Woodson Sophia, Gettings Edward J, Guo Chu-Yueh, Klineova Sylvia, Lee Jong-Mi, Romero Rebecca S, Walker Aljoeson, Belviso Nicholas, Shankar Sai L, Mendoza Jason P, Bian Boyang, Lewin James B, Fong Kinyee
University Hospitals, Cleveland, OH, USA.
Temple Health, Philadelphia, PA, USA.
Neurol Ther. 2025 Jun 16. doi: 10.1007/s40120-025-00774-2.
Multiple sclerosis (MS) is a heterogeneous disease that disproportionately impacts Black people with MS (PwMS), who experience more severe disease and higher relapse rates compared with non-Black populations. Despite widespread use of fumarates and sphingosine-1-phosphate (S1P) receptor modulators as oral disease-modifying therapies (DMTs) for relapsing MS, their comparative effectiveness in Black PwMS has not been studied. This study aims to help address this gap using real-world claims data.
This retrospective analysis using the Komodo Health Claims Database included Black PwMS. Patients were aged 18-64 years with ≥ 1 claim for MS diagnosis (International Classification of Diseases, Tenth Revision, Clinical Modification code G35) and ≥ 1 prescription claim for fumarates (dimethyl fumarate or diroximel fumarate) or an S1P receptor modulator (fingolimod, siponimod, ozanimod, or ponesimod) between January 2017 and April 2023. Outcomes included annualized relapse rate (ARR) and time to first relapse. Propensity score matching (2:1) and inverse probability weighting were used to balance baseline characteristics. Relapse events were identified using a claims-based algorithm.
The analysis included 1664 Black PwMS (1231 and 433 in fumarate and S1P treatment arms, respectively). Post-index ARRs were comparable between groups (rate ratio [RR] 1.18, p = 0.423). Kaplan-Meier analyses showed similar relapse-free proportions at 24 months (72.6% and 74.7% in fumerate and S1P populations, respectively; p = 0.152). These findings were consistent in both the propensity score-matched and inverse probability weighted populations.
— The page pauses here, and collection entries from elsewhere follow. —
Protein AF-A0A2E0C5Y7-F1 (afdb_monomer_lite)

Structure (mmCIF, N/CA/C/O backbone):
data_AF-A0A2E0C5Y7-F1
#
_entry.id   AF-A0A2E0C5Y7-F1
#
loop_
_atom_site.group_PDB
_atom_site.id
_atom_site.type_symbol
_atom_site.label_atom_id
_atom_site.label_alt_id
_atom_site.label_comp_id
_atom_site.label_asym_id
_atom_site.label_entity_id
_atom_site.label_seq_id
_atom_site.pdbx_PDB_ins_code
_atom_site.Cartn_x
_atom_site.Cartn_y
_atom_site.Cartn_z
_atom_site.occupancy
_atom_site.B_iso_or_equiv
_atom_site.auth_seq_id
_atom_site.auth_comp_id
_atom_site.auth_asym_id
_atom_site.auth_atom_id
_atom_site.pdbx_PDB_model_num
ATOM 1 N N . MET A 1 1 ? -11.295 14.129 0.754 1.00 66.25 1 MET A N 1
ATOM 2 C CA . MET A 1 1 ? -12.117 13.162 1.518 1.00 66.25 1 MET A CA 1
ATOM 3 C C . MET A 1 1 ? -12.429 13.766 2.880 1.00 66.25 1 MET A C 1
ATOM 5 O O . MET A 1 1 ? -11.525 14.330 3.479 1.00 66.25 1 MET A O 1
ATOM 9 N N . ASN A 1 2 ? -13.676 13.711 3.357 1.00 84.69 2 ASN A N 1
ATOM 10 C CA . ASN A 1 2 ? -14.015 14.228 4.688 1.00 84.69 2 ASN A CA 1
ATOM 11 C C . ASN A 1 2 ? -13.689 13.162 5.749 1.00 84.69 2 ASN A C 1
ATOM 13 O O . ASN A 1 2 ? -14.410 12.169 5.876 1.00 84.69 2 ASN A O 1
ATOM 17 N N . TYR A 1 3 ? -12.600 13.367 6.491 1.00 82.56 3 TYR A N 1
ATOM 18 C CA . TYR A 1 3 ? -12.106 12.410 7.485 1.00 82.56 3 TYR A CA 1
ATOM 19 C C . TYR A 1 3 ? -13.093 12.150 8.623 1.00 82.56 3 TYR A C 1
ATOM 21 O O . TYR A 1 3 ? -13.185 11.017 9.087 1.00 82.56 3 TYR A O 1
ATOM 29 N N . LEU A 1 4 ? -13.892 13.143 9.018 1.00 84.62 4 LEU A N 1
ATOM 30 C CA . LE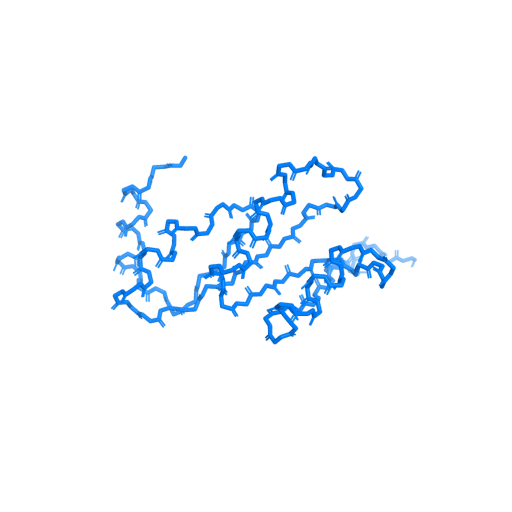U A 1 4 ? -14.908 12.969 10.059 1.00 84.62 4 LEU A CA 1
ATOM 31 C C . LEU A 1 4 ? -16.016 12.020 9.594 1.00 84.62 4 LEU A C 1
ATOM 33 O O . LEU A 1 4 ? -16.449 11.143 10.340 1.00 84.62 4 LEU A O 1
ATOM 37 N N . LYS A 1 5 ? -16.458 12.153 8.336 1.00 88.00 5 LYS A N 1
ATOM 38 C CA . LYS A 1 5 ? -17.461 11.247 7.754 1.00 88.00 5 LYS A CA 1
ATOM 39 C C . LYS A 1 5 ? -16.917 9.822 7.644 1.00 88.00 5 LYS A C 1
ATOM 41 O O . LYS A 1 5 ? -17.621 8.875 7.981 1.00 88.00 5 LYS A O 1
ATOM 46 N N . LEU A 1 6 ? -15.662 9.677 7.226 1.00 85.00 6 LEU A N 1
ATOM 47 C CA . LEU A 1 6 ? -14.987 8.383 7.157 1.00 85.00 6 LEU A CA 1
ATOM 48 C C . LEU A 1 6 ? -14.862 7.729 8.539 1.00 85.00 6 LEU A C 1
ATOM 50 O O . LEU A 1 6 ? -15.215 6.564 8.688 1.00 85.00 6 LEU A O 1
ATOM 54 N N . GLN A 1 7 ? -14.421 8.477 9.554 1.00 84.06 7 GLN A N 1
ATOM 55 C CA . GLN A 1 7 ? -14.331 7.977 10.927 1.00 84.06 7 GLN A CA 1
ATOM 56 C C . GLN A 1 7 ? -15.693 7.528 11.453 1.00 84.06 7 GLN A C 1
ATOM 58 O O . GLN A 1 7 ? -15.780 6.462 12.053 1.00 84.06 7 GLN A O 1
ATOM 63 N N . LYS A 1 8 ? -16.768 8.281 11.181 1.00 87.62 8 LYS A N 1
ATOM 64 C CA . LYS A 1 8 ? -18.134 7.864 11.537 1.00 87.62 8 LYS A CA 1
ATOM 65 C C . LYS A 1 8 ? -18.504 6.524 10.901 1.00 87.62 8 LYS A C 1
ATOM 67 O O . LYS A 1 8 ? -19.056 5.669 11.587 1.00 87.62 8 LYS A O 1
ATOM 72 N N . ILE A 1 9 ? -18.181 6.329 9.621 1.00 88.12 9 ILE A N 1
ATOM 73 C CA . ILE A 1 9 ? -18.439 5.063 8.921 1.00 88.12 9 ILE A CA 1
ATOM 74 C C . ILE A 1 9 ? -17.631 3.933 9.562 1.00 88.12 9 ILE A C 1
ATOM 76 O O . ILE A 1 9 ? -18.230 2.956 9.991 1.00 88.12 9 ILE A O 1
ATOM 80 N N . LEU A 1 10 ? -16.312 4.090 9.710 1.00 86.06 10 LEU A N 1
ATOM 81 C CA . LEU A 1 10 ? -15.435 3.070 10.303 1.00 86.06 10 LEU A CA 1
ATOM 82 C C . LEU A 1 10 ? -15.828 2.725 11.748 1.00 86.06 10 LEU A C 1
ATOM 84 O O . LEU A 1 10 ? -15.779 1.565 12.161 1.00 86.06 10 LEU A O 1
ATOM 88 N N . ASN A 1 11 ? -16.273 3.717 12.520 1.00 85.38 11 ASN A N 1
ATOM 89 C CA . ASN A 1 11 ? -16.746 3.499 13.882 1.00 85.38 11 ASN A CA 1
ATOM 90 C C . ASN A 1 11 ? -18.061 2.719 13.909 1.00 85.38 11 ASN A C 1
ATOM 92 O O . ASN A 1 11 ? -18.209 1.844 14.761 1.00 85.38 11 ASN A O 1
ATOM 96 N N . LYS A 1 12 ? -18.972 2.995 12.970 1.00 88.94 12 LYS A N 1
ATOM 97 C CA . LYS A 1 12 ? -20.259 2.304 12.855 1.00 88.94 12 LYS A CA 1
ATOM 98 C C . LYS A 1 12 ? -20.112 0.879 12.320 1.00 88.94 12 LYS A C 1
ATOM 100 O O . LYS A 1 12 ? -20.746 -0.022 12.849 1.00 88.94 12 LYS A O 1
ATOM 105 N N . THR A 1 13 ? -19.312 0.677 11.274 1.00 89.38 13 THR A N 1
ATOM 106 C CA . THR A 1 13 ? -19.160 -0.636 10.629 1.00 89.38 13 THR A CA 1
ATOM 107 C C . THR A 1 13 ? -18.188 -1.541 11.370 1.00 89.38 13 THR A C 1
ATOM 109 O O . THR A 1 13 ? -18.325 -2.751 11.291 1.00 89.38 13 THR A O 1
ATOM 112 N N . SER A 1 14 ? -17.224 -0.961 12.092 1.00 87.75 14 SER A N 1
ATOM 113 C CA . SER A 1 14 ? -16.232 -1.682 12.895 1.00 87.75 14 SER A CA 1
ATOM 114 C C . SER A 1 14 ? -15.550 -2.841 12.148 1.00 87.75 14 SER A C 1
ATOM 116 O O . SER A 1 14 ? -15.607 -3.975 12.611 1.00 87.75 14 SER A O 1
ATOM 118 N N . PRO A 1 15 ? -14.923 -2.580 10.987 1.00 90.56 15 PRO A N 1
ATOM 119 C CA . PRO A 1 15 ? -14.405 -3.645 10.142 1.00 90.56 15 PRO A CA 1
ATOM 120 C C . PRO A 1 15 ? -13.201 -4.341 10.787 1.00 90.56 15 PRO A C 1
ATOM 122 O O . PRO A 1 15 ? -12.314 -3.669 11.319 1.00 90.56 15 PRO A O 1
ATOM 125 N N . ASP A 1 16 ? -13.113 -5.663 10.641 1.00 91.38 16 ASP A N 1
ATOM 126 C CA . ASP A 1 16 ? -11.935 -6.438 11.059 1.00 91.38 16 ASP A CA 1
ATOM 127 C C . ASP A 1 16 ? -10.710 -6.135 10.188 1.00 91.38 16 ASP A C 1
ATOM 129 O O . ASP A 1 16 ? -9.569 -6.179 10.648 1.00 91.38 16 ASP A O 1
ATOM 133 N N . ILE A 1 17 ? -10.939 -5.825 8.907 1.00 93.06 17 ILE A N 1
ATOM 134 C CA . ILE A 1 17 ? -9.896 -5.559 7.914 1.00 93.06 17 ILE A CA 1
ATOM 135 C C . ILE A 1 17 ? -10.274 -4.327 7.099 1.00 93.06 17 ILE A C 1
ATOM 137 O O . ILE A 1 17 ? -11.376 -4.224 6.567 1.00 93.06 17 ILE A O 1
ATOM 141 N N . THR A 1 18 ? -9.333 -3.399 6.967 1.00 93.00 18 THR A N 1
ATOM 142 C CA . THR A 1 18 ? -9.442 -2.229 6.095 1.00 93.00 18 THR A CA 1
ATOM 143 C C . THR A 1 18 ? -8.398 -2.332 4.992 1.00 93.00 18 THR A C 1
ATOM 145 O O . THR A 1 18 ? -7.208 -2.460 5.276 1.00 93.00 18 THR A O 1
ATOM 148 N N . ILE A 1 19 ? -8.837 -2.265 3.735 1.00 94.75 19 ILE A N 1
ATOM 149 C CA . ILE A 1 19 ? -7.975 -2.335 2.549 1.00 94.75 19 ILE A CA 1
ATOM 150 C C . ILE A 1 19 ? -7.979 -0.972 1.860 1.00 94.75 19 ILE A C 1
ATOM 152 O O . ILE A 1 19 ? -9.040 -0.476 1.488 1.00 94.75 19 ILE A O 1
ATOM 156 N N . ILE A 1 20 ? -6.802 -0.363 1.703 1.00 93.06 20 ILE A N 1
ATOM 157 C CA . ILE A 1 20 ? -6.637 0.991 1.160 1.00 93.06 20 ILE A CA 1
ATOM 158 C C . ILE A 1 20 ? -5.735 0.964 -0.065 1.00 93.06 20 ILE A C 1
ATOM 160 O O . ILE A 1 20 ? -4.629 0.441 0.000 1.00 93.06 20 ILE A O 1
ATOM 164 N N . HIS A 1 21 ? -6.186 1.589 -1.150 1.00 92.12 21 HIS A N 1
ATOM 165 C CA . HIS A 1 21 ? -5.487 1.640 -2.433 1.00 92.12 21 HIS A CA 1
ATOM 166 C C . HIS A 1 21 ? -4.868 3.022 -2.655 1.00 92.12 21 HIS A C 1
ATOM 168 O O . HIS A 1 21 ? -5.599 4.009 -2.632 1.00 92.12 21 HIS A O 1
ATOM 174 N N . ASP A 1 22 ? -3.543 3.089 -2.837 1.00 85.56 22 ASP A N 1
ATOM 175 C CA . ASP A 1 22 ? -2.766 4.295 -3.208 1.00 85.56 22 ASP A CA 1
ATOM 176 C C . ASP A 1 22 ? -3.134 5.598 -2.473 1.00 85.56 22 ASP A C 1
ATOM 178 O O . ASP A 1 22 ? -2.946 6.703 -2.977 1.00 85.56 22 ASP A O 1
ATOM 182 N N . TYR A 1 23 ? -3.625 5.473 -1.242 1.00 87.94 23 TYR A N 1
ATOM 183 C CA . TYR A 1 23 ? -4.042 6.591 -0.409 1.00 87.94 23 TYR A CA 1
ATOM 184 C C . TYR A 1 23 ? -3.285 6.592 0.913 1.00 87.94 23 TYR A C 1
ATOM 186 O O . TYR A 1 23 ? -2.726 5.577 1.332 1.00 87.94 23 TYR A O 1
ATOM 194 N N . ASN A 1 24 ? -3.275 7.742 1.586 1.00 89.44 24 ASN A N 1
ATOM 195 C CA . ASN A 1 24 ? -2.668 7.863 2.903 1.00 89.44 24 ASN A CA 1
ATOM 196 C C . ASN A 1 24 ? -3.402 6.964 3.908 1.00 89.44 24 ASN A C 1
ATOM 198 O O . ASN A 1 24 ? -4.607 7.114 4.129 1.00 89.44 24 ASN A O 1
ATOM 202 N N . VAL A 1 25 ? -2.666 6.043 4.525 1.00 91.94 25 VAL A N 1
ATOM 203 C CA . VAL A 1 25 ? -3.220 5.060 5.464 1.00 91.94 25 VAL A CA 1
ATOM 204 C C . VAL A 1 25 ? -3.313 5.592 6.901 1.00 91.94 25 VAL A C 1
ATOM 206 O O . VAL A 1 25 ? -4.010 5.004 7.728 1.00 91.94 25 VAL A O 1
ATOM 209 N N . LEU A 1 26 ? -2.663 6.721 7.211 1.00 90.38 26 LEU A N 1
ATOM 210 C CA . LEU A 1 26 ? -2.631 7.322 8.552 1.00 90.38 26 LEU A CA 1
ATOM 211 C C . LEU A 1 26 ? -4.022 7.536 9.177 1.00 90.38 26 LEU A C 1
ATOM 213 O O . LEU A 1 26 ? -4.212 7.114 10.318 1.00 90.38 26 LEU A O 1
ATOM 217 N N . PRO A 1 27 ? -5.027 8.094 8.474 1.00 87.62 27 PRO A N 1
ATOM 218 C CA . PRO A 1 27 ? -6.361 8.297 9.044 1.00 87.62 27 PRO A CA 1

This real-world, claims-based analysis demonstrates that fumarates and S1P receptor modulators have similar effectiveness in reducing relapses among Black PwMS, with > 72% of patients in both treatment groups remaining relapse-free at 24 months. Given the underrepresentation of Black patients in MS clinical trials, these results provide valuable real-world evidence to guide treatment decisions for this population.
多发性硬化症(MS)是一种异质性疾病,对患有MS的黑人(黑人MS患者)影响尤为严重,与非黑人人群相比,他们经历更严重的疾病和更高的复发率。尽管富马酸盐和鞘氨醇-1-磷酸(S1P)受体调节剂作为复发型MS的口服疾病修正疗法(DMTs)被广泛使用,但它们在黑人MS患者中的相对有效性尚未得到研究。本研究旨在利用真实世界的索赔数据来填补这一空白。
这项使用科莫多健康索赔数据库的回顾性分析纳入了黑人MS患者。患者年龄在18至64岁之间,有≥1次MS诊断索赔(国际疾病分类第十版临床修订版代码G35),并且在2017年1月至2023年4月期间有≥1次富马酸盐(富马酸二甲酯或二罗昔麦尔富马酸盐)或S1P受体调节剂(芬戈莫德、西普尼莫德、奥扎尼莫德或波尼莫德)的处方索赔。结局指标包括年化复发率(ARR)和首次复发时间。使用倾向得分匹配(2:1)和逆概率加权来平衡基线特征。使用基于索赔的算法识别复发事件。
分析纳入了1664名黑人MS患者(富马酸盐治疗组和S1P治疗组分别为1231名和433名)。两组的索引后ARR相当(率比[RR]为1.18,p = 0.423)。Kaplan-Meier分析显示,在24个月时无复发比例相似(富马酸盐组和S1P组分别为72.6%和74.7%;p = 0.152)。这些发现在倾向得分匹配和逆概率加权人群中均一致。
这项基于真实世界索赔数据的分析表明,富马酸盐和S1P受体调节剂在减少黑人MS患者复发方面具有相似的有效性,两个治疗组中超过72%的患者在24个月时保持无复发。鉴于黑人患者在MS临床试验中的代表性不足,这些结果为指导该人群的治疗决策提供了有价值的真实世界证据。